Taynara Lima, O POVO

Câmara Municipal de Camocim rejeita homenagem a Ciro Gomes

Texto de autoria do vereador Marcos Coelho destacava a trajetória do ex-governador. Requerimento foi desaprovado por 8 votos contrários contra 5 favoráveis

Câmara Municipal de Camocim, município localizado a 317,3 quilômetros de Fortaleza, desaprovou uma homenagem ao ex-ministro e ex-governador do Ceará Ciro Gomes (PSDB). 

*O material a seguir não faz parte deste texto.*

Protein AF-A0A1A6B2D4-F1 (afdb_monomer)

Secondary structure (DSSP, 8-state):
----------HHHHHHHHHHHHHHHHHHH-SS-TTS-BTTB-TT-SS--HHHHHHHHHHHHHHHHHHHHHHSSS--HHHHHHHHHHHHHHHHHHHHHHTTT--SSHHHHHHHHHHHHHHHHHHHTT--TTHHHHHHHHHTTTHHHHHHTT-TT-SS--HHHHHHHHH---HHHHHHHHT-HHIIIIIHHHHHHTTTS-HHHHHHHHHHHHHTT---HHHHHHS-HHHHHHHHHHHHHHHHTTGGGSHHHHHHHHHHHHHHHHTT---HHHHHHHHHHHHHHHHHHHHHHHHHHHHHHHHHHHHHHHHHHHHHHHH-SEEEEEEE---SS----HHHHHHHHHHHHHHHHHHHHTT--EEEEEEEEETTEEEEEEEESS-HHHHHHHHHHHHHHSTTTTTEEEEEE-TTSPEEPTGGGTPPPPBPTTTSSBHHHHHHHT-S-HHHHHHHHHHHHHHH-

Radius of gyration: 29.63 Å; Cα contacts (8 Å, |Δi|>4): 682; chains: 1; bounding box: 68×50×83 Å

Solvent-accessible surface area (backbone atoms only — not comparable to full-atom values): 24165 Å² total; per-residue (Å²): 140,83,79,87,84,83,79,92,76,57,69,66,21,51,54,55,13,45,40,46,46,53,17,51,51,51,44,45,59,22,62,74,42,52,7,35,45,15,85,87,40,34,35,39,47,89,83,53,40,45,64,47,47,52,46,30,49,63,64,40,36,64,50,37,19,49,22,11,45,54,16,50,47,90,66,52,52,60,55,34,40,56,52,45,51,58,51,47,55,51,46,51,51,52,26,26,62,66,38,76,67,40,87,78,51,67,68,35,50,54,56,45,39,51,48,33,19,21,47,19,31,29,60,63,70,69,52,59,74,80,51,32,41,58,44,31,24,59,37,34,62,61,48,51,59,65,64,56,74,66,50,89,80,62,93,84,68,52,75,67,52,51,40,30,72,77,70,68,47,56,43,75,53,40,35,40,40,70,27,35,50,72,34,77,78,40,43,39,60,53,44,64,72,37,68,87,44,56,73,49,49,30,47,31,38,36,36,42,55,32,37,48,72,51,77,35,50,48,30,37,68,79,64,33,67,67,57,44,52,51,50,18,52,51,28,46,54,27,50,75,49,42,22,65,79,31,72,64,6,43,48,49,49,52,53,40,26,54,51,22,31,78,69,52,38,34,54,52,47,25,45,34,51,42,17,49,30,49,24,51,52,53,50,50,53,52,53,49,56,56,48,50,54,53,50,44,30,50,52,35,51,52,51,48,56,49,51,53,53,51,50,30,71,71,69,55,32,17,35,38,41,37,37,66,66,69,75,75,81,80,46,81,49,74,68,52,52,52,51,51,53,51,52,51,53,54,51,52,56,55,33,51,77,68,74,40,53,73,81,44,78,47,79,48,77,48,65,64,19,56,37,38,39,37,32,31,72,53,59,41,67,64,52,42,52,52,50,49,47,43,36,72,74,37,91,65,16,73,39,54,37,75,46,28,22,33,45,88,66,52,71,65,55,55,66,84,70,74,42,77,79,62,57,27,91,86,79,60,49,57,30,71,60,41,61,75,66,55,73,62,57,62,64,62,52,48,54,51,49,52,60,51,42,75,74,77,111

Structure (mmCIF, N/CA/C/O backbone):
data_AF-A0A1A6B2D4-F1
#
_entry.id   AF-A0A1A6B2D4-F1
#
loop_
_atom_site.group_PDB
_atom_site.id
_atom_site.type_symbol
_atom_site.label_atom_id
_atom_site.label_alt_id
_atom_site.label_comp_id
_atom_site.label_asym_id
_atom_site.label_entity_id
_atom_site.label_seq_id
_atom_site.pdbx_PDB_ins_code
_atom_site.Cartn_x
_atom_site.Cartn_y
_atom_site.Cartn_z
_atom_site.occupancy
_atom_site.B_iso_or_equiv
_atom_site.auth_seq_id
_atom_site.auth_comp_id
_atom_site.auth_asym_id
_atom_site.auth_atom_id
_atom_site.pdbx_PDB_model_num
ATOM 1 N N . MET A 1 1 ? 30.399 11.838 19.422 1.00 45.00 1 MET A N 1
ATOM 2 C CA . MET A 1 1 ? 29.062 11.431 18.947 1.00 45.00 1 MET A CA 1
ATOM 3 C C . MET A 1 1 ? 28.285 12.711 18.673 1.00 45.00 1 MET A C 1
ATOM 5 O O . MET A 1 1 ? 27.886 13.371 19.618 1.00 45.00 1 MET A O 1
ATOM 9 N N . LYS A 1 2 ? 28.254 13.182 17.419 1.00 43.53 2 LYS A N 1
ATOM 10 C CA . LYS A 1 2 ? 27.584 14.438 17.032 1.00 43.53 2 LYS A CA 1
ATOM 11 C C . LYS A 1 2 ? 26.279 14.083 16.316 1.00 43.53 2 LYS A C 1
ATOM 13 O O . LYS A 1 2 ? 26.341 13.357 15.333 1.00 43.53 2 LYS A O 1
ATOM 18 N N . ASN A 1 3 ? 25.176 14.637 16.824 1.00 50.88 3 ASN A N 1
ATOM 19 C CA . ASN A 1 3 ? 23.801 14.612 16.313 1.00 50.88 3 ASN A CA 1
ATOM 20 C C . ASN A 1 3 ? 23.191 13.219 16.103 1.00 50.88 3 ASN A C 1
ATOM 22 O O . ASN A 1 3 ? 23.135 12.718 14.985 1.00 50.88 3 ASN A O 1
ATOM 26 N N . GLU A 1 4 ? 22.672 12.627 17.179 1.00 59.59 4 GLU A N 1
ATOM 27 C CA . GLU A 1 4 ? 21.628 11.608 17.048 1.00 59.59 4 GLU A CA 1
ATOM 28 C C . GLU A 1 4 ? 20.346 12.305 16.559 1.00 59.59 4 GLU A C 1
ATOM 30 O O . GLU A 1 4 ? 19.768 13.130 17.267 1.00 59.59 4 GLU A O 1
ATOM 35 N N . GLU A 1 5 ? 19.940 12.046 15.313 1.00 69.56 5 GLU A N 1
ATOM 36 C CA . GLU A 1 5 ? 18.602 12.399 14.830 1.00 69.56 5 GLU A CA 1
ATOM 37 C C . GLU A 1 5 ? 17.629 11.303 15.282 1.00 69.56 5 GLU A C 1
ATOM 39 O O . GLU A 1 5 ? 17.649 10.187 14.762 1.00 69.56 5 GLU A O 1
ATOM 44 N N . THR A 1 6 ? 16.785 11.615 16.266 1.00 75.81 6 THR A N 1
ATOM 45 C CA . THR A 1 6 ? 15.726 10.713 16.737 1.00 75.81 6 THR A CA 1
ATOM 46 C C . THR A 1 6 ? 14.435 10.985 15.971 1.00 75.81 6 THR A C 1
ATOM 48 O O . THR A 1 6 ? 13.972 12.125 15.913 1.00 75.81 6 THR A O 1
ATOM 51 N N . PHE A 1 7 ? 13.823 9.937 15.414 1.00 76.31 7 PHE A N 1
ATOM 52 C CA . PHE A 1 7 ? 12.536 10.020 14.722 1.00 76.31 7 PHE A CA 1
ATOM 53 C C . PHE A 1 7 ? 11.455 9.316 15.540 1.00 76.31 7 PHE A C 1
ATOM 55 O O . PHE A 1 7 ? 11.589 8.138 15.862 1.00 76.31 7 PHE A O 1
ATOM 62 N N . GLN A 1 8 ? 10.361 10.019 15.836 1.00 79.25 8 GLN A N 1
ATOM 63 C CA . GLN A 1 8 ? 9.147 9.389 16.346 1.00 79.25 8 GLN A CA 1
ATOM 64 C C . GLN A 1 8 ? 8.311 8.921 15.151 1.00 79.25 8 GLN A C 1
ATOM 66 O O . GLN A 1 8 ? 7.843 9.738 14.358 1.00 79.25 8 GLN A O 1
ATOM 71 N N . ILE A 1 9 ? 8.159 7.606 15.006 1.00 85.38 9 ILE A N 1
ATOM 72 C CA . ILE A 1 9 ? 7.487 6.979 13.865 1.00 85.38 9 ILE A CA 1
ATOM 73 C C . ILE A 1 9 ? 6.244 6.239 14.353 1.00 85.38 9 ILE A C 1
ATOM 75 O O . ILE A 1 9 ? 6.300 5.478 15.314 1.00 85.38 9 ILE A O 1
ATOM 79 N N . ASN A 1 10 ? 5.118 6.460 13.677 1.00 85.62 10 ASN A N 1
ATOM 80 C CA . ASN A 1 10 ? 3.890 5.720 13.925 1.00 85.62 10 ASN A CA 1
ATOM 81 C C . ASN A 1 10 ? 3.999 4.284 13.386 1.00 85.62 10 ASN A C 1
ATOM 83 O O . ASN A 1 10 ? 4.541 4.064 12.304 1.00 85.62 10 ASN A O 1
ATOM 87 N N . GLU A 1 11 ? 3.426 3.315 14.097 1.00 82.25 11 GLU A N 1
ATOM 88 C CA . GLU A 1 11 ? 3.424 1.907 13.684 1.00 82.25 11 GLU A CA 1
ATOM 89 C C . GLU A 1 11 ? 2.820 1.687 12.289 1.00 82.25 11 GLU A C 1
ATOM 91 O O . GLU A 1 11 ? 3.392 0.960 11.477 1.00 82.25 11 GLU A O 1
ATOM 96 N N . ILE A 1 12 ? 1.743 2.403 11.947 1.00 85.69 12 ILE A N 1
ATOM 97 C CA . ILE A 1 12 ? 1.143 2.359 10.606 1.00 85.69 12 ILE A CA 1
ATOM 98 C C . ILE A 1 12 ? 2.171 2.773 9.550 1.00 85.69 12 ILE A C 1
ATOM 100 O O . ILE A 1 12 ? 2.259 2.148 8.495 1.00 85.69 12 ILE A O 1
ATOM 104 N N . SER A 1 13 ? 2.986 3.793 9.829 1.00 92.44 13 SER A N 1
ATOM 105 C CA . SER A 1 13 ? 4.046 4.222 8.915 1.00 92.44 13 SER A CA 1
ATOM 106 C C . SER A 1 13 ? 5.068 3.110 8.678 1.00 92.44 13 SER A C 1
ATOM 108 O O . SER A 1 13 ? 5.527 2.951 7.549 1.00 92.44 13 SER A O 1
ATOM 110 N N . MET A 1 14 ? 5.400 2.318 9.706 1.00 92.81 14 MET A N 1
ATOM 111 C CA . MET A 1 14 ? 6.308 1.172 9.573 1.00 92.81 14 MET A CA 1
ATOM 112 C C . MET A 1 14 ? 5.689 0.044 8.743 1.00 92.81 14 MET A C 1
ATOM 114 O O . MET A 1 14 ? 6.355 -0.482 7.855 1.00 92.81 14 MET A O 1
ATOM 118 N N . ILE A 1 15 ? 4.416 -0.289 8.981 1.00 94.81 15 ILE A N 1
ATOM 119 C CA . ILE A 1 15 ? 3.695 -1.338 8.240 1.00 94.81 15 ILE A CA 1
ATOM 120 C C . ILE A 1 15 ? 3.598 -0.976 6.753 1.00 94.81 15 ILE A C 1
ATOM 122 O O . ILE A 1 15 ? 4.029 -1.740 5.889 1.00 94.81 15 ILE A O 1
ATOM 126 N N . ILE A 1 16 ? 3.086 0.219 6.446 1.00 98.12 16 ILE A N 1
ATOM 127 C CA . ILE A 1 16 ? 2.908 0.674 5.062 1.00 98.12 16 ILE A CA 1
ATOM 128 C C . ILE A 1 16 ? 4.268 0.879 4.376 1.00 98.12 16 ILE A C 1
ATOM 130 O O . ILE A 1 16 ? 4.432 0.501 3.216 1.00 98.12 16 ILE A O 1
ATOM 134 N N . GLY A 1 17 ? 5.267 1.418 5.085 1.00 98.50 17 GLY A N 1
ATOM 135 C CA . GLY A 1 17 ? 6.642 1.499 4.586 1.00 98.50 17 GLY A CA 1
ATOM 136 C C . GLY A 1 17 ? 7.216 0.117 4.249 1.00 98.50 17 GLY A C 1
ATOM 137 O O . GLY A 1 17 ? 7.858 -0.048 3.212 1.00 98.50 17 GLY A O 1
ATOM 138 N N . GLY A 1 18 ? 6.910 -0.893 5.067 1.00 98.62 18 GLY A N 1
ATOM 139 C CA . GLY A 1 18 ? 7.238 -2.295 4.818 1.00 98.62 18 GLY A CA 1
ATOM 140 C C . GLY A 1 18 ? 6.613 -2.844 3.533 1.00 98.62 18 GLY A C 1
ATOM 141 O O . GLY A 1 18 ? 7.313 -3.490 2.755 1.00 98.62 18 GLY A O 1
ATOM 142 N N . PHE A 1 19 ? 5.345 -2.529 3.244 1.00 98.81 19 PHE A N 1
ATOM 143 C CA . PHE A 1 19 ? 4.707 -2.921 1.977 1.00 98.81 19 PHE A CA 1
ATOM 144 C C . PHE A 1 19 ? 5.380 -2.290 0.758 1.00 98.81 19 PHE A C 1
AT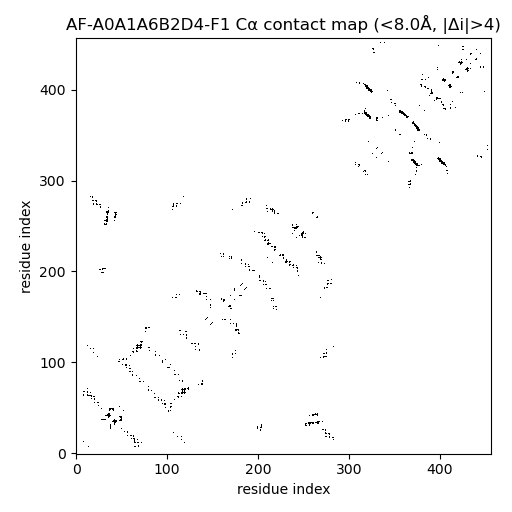OM 146 O O . PHE A 1 19 ? 5.537 -2.953 -0.266 1.00 98.81 19 PHE A O 1
ATOM 153 N N . ALA A 1 20 ? 5.810 -1.029 0.855 1.00 98.75 20 ALA A N 1
ATOM 154 C CA . ALA A 1 20 ? 6.547 -0.377 -0.225 1.00 98.75 20 ALA A CA 1
ATOM 155 C C . ALA A 1 20 ? 7.894 -1.075 -0.480 1.00 98.75 20 ALA A C 1
ATOM 157 O O . ALA A 1 20 ? 8.231 -1.365 -1.626 1.00 98.75 20 ALA A O 1
ATOM 158 N N . VAL A 1 21 ? 8.628 -1.426 0.582 1.00 98.75 21 VAL A N 1
ATOM 159 C CA . VAL A 1 21 ? 9.881 -2.197 0.486 1.00 98.75 21 VAL A CA 1
ATOM 160 C C . VAL A 1 21 ? 9.643 -3.580 -0.118 1.00 98.75 21 VAL A C 1
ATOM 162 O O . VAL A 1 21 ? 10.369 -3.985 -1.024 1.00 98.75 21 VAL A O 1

O requerimento para a homenagem foi apresentado em 24 de outubro pelo vereador Marcos Coelho (Republicanos), que pediu uma sessão solene em homenagem a Ciro. No documento, ele justifica que o ato seria “em reconhecimento às relevantes contribuições prestadas ao desenvolvimento de Camocim, especialmente nas áreas da saúde e do saneamento básico”.

Sobre o assunto

Como Ciro Gomes desencadeou briga entre Michelle e os filhos de Bolsonaro

Bolsonaro e Ciro Gomes conversaram? Entenda

O texto destaca a trajetória do ex-ministro e fala sobre o período em que Ciro atuou como governador (1991-1994): “Sob sua liderança, Camocim foi contemplado com importantes obras e programas de grande impacto social e econômico”. A solicitação foi desaprovada por 8 votos a 5.

Em sessão na quarta-feira, 3, Coelho demonstrou indignação com a rejeição da homenagem a Ciro e criticou o vereador Kleber (PSB). 

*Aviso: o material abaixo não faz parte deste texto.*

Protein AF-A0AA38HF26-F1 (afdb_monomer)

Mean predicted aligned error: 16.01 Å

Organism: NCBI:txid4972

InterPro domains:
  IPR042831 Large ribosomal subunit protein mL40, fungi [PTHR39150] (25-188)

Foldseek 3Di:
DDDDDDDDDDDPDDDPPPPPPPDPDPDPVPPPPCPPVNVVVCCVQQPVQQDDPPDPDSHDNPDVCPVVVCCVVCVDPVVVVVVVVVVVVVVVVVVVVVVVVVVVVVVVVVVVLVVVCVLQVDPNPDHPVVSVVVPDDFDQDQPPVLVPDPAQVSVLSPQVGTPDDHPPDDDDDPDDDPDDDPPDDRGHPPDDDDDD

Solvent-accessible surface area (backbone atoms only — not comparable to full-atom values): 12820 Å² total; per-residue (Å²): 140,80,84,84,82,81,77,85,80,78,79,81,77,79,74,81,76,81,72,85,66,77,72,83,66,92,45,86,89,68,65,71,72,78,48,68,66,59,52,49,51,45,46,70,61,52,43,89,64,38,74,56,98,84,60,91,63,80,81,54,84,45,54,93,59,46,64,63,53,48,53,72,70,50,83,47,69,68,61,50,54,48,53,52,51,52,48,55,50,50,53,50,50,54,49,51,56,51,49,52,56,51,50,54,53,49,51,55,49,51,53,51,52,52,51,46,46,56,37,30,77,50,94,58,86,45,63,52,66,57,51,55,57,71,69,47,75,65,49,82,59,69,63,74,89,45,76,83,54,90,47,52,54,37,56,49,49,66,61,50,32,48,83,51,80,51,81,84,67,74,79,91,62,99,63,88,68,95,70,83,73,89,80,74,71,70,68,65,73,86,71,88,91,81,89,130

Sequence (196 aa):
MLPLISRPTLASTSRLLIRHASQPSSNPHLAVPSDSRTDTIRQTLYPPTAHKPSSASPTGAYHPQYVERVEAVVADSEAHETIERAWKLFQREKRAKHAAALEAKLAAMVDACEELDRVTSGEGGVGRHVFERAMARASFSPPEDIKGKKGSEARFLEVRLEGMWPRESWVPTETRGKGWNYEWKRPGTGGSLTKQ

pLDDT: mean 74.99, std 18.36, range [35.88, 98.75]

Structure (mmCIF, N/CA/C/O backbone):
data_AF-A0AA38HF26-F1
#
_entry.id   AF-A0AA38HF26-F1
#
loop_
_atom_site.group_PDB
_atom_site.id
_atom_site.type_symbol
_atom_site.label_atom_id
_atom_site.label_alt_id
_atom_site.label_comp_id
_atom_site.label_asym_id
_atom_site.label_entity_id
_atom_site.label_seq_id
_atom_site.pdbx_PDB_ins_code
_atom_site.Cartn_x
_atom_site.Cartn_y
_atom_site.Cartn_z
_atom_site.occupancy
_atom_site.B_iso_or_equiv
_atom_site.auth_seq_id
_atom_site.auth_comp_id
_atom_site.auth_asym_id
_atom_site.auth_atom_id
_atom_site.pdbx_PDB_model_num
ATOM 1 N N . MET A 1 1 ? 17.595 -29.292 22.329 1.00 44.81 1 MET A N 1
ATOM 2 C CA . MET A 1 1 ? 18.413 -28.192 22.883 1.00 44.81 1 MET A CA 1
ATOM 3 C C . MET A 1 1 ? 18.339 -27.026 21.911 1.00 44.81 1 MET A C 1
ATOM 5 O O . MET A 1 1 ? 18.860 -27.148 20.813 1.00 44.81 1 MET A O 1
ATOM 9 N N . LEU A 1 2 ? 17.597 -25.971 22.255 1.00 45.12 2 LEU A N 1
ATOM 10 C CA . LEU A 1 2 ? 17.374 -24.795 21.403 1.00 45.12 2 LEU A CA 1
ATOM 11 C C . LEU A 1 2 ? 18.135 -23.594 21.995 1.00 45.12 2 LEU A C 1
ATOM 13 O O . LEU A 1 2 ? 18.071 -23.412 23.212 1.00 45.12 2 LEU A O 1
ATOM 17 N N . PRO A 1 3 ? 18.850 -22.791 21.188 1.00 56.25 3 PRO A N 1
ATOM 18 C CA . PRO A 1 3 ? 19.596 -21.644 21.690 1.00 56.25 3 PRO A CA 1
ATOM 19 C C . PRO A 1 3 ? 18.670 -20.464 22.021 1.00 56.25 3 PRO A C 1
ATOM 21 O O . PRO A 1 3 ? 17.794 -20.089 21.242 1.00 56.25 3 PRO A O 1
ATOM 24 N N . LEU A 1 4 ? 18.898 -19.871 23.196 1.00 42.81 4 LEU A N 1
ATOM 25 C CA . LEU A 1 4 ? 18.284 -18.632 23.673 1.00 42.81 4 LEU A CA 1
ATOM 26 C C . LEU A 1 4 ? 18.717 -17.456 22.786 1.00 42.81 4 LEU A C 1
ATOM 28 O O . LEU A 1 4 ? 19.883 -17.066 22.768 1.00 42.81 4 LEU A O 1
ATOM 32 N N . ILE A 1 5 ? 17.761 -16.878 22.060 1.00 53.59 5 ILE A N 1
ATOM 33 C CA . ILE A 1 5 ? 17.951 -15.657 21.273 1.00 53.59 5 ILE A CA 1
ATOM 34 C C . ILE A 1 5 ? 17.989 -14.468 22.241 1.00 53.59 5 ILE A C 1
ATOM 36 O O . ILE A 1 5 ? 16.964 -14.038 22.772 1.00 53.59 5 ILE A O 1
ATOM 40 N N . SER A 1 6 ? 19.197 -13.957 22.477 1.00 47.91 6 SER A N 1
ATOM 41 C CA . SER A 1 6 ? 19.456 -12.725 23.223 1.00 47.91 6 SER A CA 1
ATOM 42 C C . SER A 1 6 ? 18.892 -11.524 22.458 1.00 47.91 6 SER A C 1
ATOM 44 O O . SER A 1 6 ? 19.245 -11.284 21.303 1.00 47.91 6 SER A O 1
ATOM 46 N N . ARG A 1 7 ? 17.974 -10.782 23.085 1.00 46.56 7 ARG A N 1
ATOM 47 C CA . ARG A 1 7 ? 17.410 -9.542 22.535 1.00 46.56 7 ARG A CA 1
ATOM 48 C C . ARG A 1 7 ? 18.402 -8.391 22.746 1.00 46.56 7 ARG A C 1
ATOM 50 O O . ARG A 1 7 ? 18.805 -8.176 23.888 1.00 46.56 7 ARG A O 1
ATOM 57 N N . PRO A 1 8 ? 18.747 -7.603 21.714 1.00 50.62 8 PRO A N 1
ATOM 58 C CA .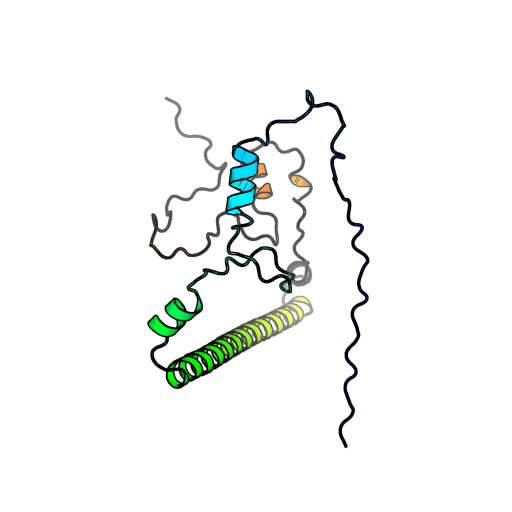 PRO A 1 8 ? 19.566 -6.414 21.902 1.00 50.62 8 PRO A CA 1
ATOM 59 C C . PRO A 1 8 ? 18.770 -5.339 22.654 1.00 50.62 8 PRO A C 1
ATOM 61 O O . PRO A 1 8 ? 17.702 -4.905 22.220 1.00 50.62 8 PRO A O 1
ATOM 64 N N . THR A 1 9 ? 19.295 -4.909 23.799 1.00 48.62 9 THR A N 1
ATOM 65 C CA . THR A 1 9 ? 18.826 -3.738 24.543 1.00 48.62 9 THR A CA 1
ATOM 66 C C . THR A 1 9 ? 19.132 -2.485 23.727 1.00 48.62 9 THR A C 1
ATOM 68 O O . THR A 1 9 ? 20.297 -2.133 23.541 1.00 48.62 9 THR A O 1
ATOM 71 N N . LEU A 1 10 ? 18.096 -1.812 23.223 1.00 46.94 10 LEU A N 1
ATOM 72 C CA . LEU A 1 10 ? 18.249 -0.510 22.581 1.00 46.94 10 LEU A CA 1
ATOM 73 C C . LEU A 1 10 ? 18.712 0.502 23.631 1.00 46.94 10 LEU A C 1
ATOM 75 O O . LEU A 1 10 ? 18.017 0.765 24.614 1.00 46.94 10 LEU A O 1
ATOM 79 N N . ALA A 1 11 ? 19.912 1.035 23.414 1.00 43.47 11 ALA A N 1
ATOM 80 C CA . ALA A 1 11 ? 20.500 2.095 24.207 1.00 43.47 11 ALA A CA 1
ATOM 81 C C . ALA A 1 11 ? 19.549 3.299 24.253 1.00 43.47 11 ALA A C 1
ATOM 83 O O . ALA A 1 11 ? 19.151 3.851 23.227 1.00 43.47 11 ALA A O 1
ATOM 84 N N . SER A 1 12 ? 19.182 3.678 25.476 1.00 45.44 12 SER A N 1
ATOM 85 C CA . SER A 1 12 ? 18.411 4.872 25.792 1.00 45.44 12 SER A CA 1
ATOM 86 C C . SER A 1 12 ? 19.222 6.102 25.392 1.00 45.44 12 SER A C 1
ATOM 88 O O . SER A 1 12 ? 20.121 6.535 26.111 1.00 45.44 12 SER A O 1
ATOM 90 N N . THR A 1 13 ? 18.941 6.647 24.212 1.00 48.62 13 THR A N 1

“Também reclamo aqui e estou surpreso, porque homenagear as pessoas, nós sempre homenageamos aqui, independentemente de quem seja. Mas vereador Kleber, vossa excelência orientar a sua bancada para votar contra o ex-governador Ciro Gomes. Vossa excelência não tem memória. E eu poderia aqui fazer o contrário, não apoiar, mas fui o autor, porque eu reconheço no governador Ciro Gomes não apenas um grande cearense, mas um grande brasileiro”, argumentou.

Em seguida, o vereador chamou o colega de “covarde” e afirmou que Kleber teria orientado a bancada “para se sujeitar ao governador Elmano de Freitas”, citando outros vereadores.

“Vossa Excelência orienta a bancada aqui de forma covarde. Está sendo covarde. É a menor palavra que eu posso dizer com vossa excelência é essa. Vossa excelência é um covarde. E orientar dessa forma para se sujeitar ao governador Elmano de Freitas. De uma forma interesseira, vossa excelência nem votou no governador Elmano, mas para se subordinar, para ficar de joelhos ao governador Elmano de Freitas [...] Qualquer um outro poderia, menos vossa excelência votar contra uma moção de aplausos aqui ao ex-governador Ciro Gomes”, continuou.  

Ciro foi pivô de divergência na oposição nacional

No Ceará, o PSB faz parte da base aliada do governador Elmano de Freitas, com o senador Cid Gomes (PSB) como um dos principais líderes no Estado.

Já o irmão de Cid, Ciro Gomes, se filiou ao PSDB em outubro. Ele é um dos principais críticos da gestão Elmano e se aproximou de nomes da oposição no Estado, como o deputado federal André Fernandes (PL) e o ex-deputado Capitão Wagner (União Brasil). Apesar de não ter confirmado, Ciro é um possível nome da oposição para a disputa pelo Governo do Ceará em 2026.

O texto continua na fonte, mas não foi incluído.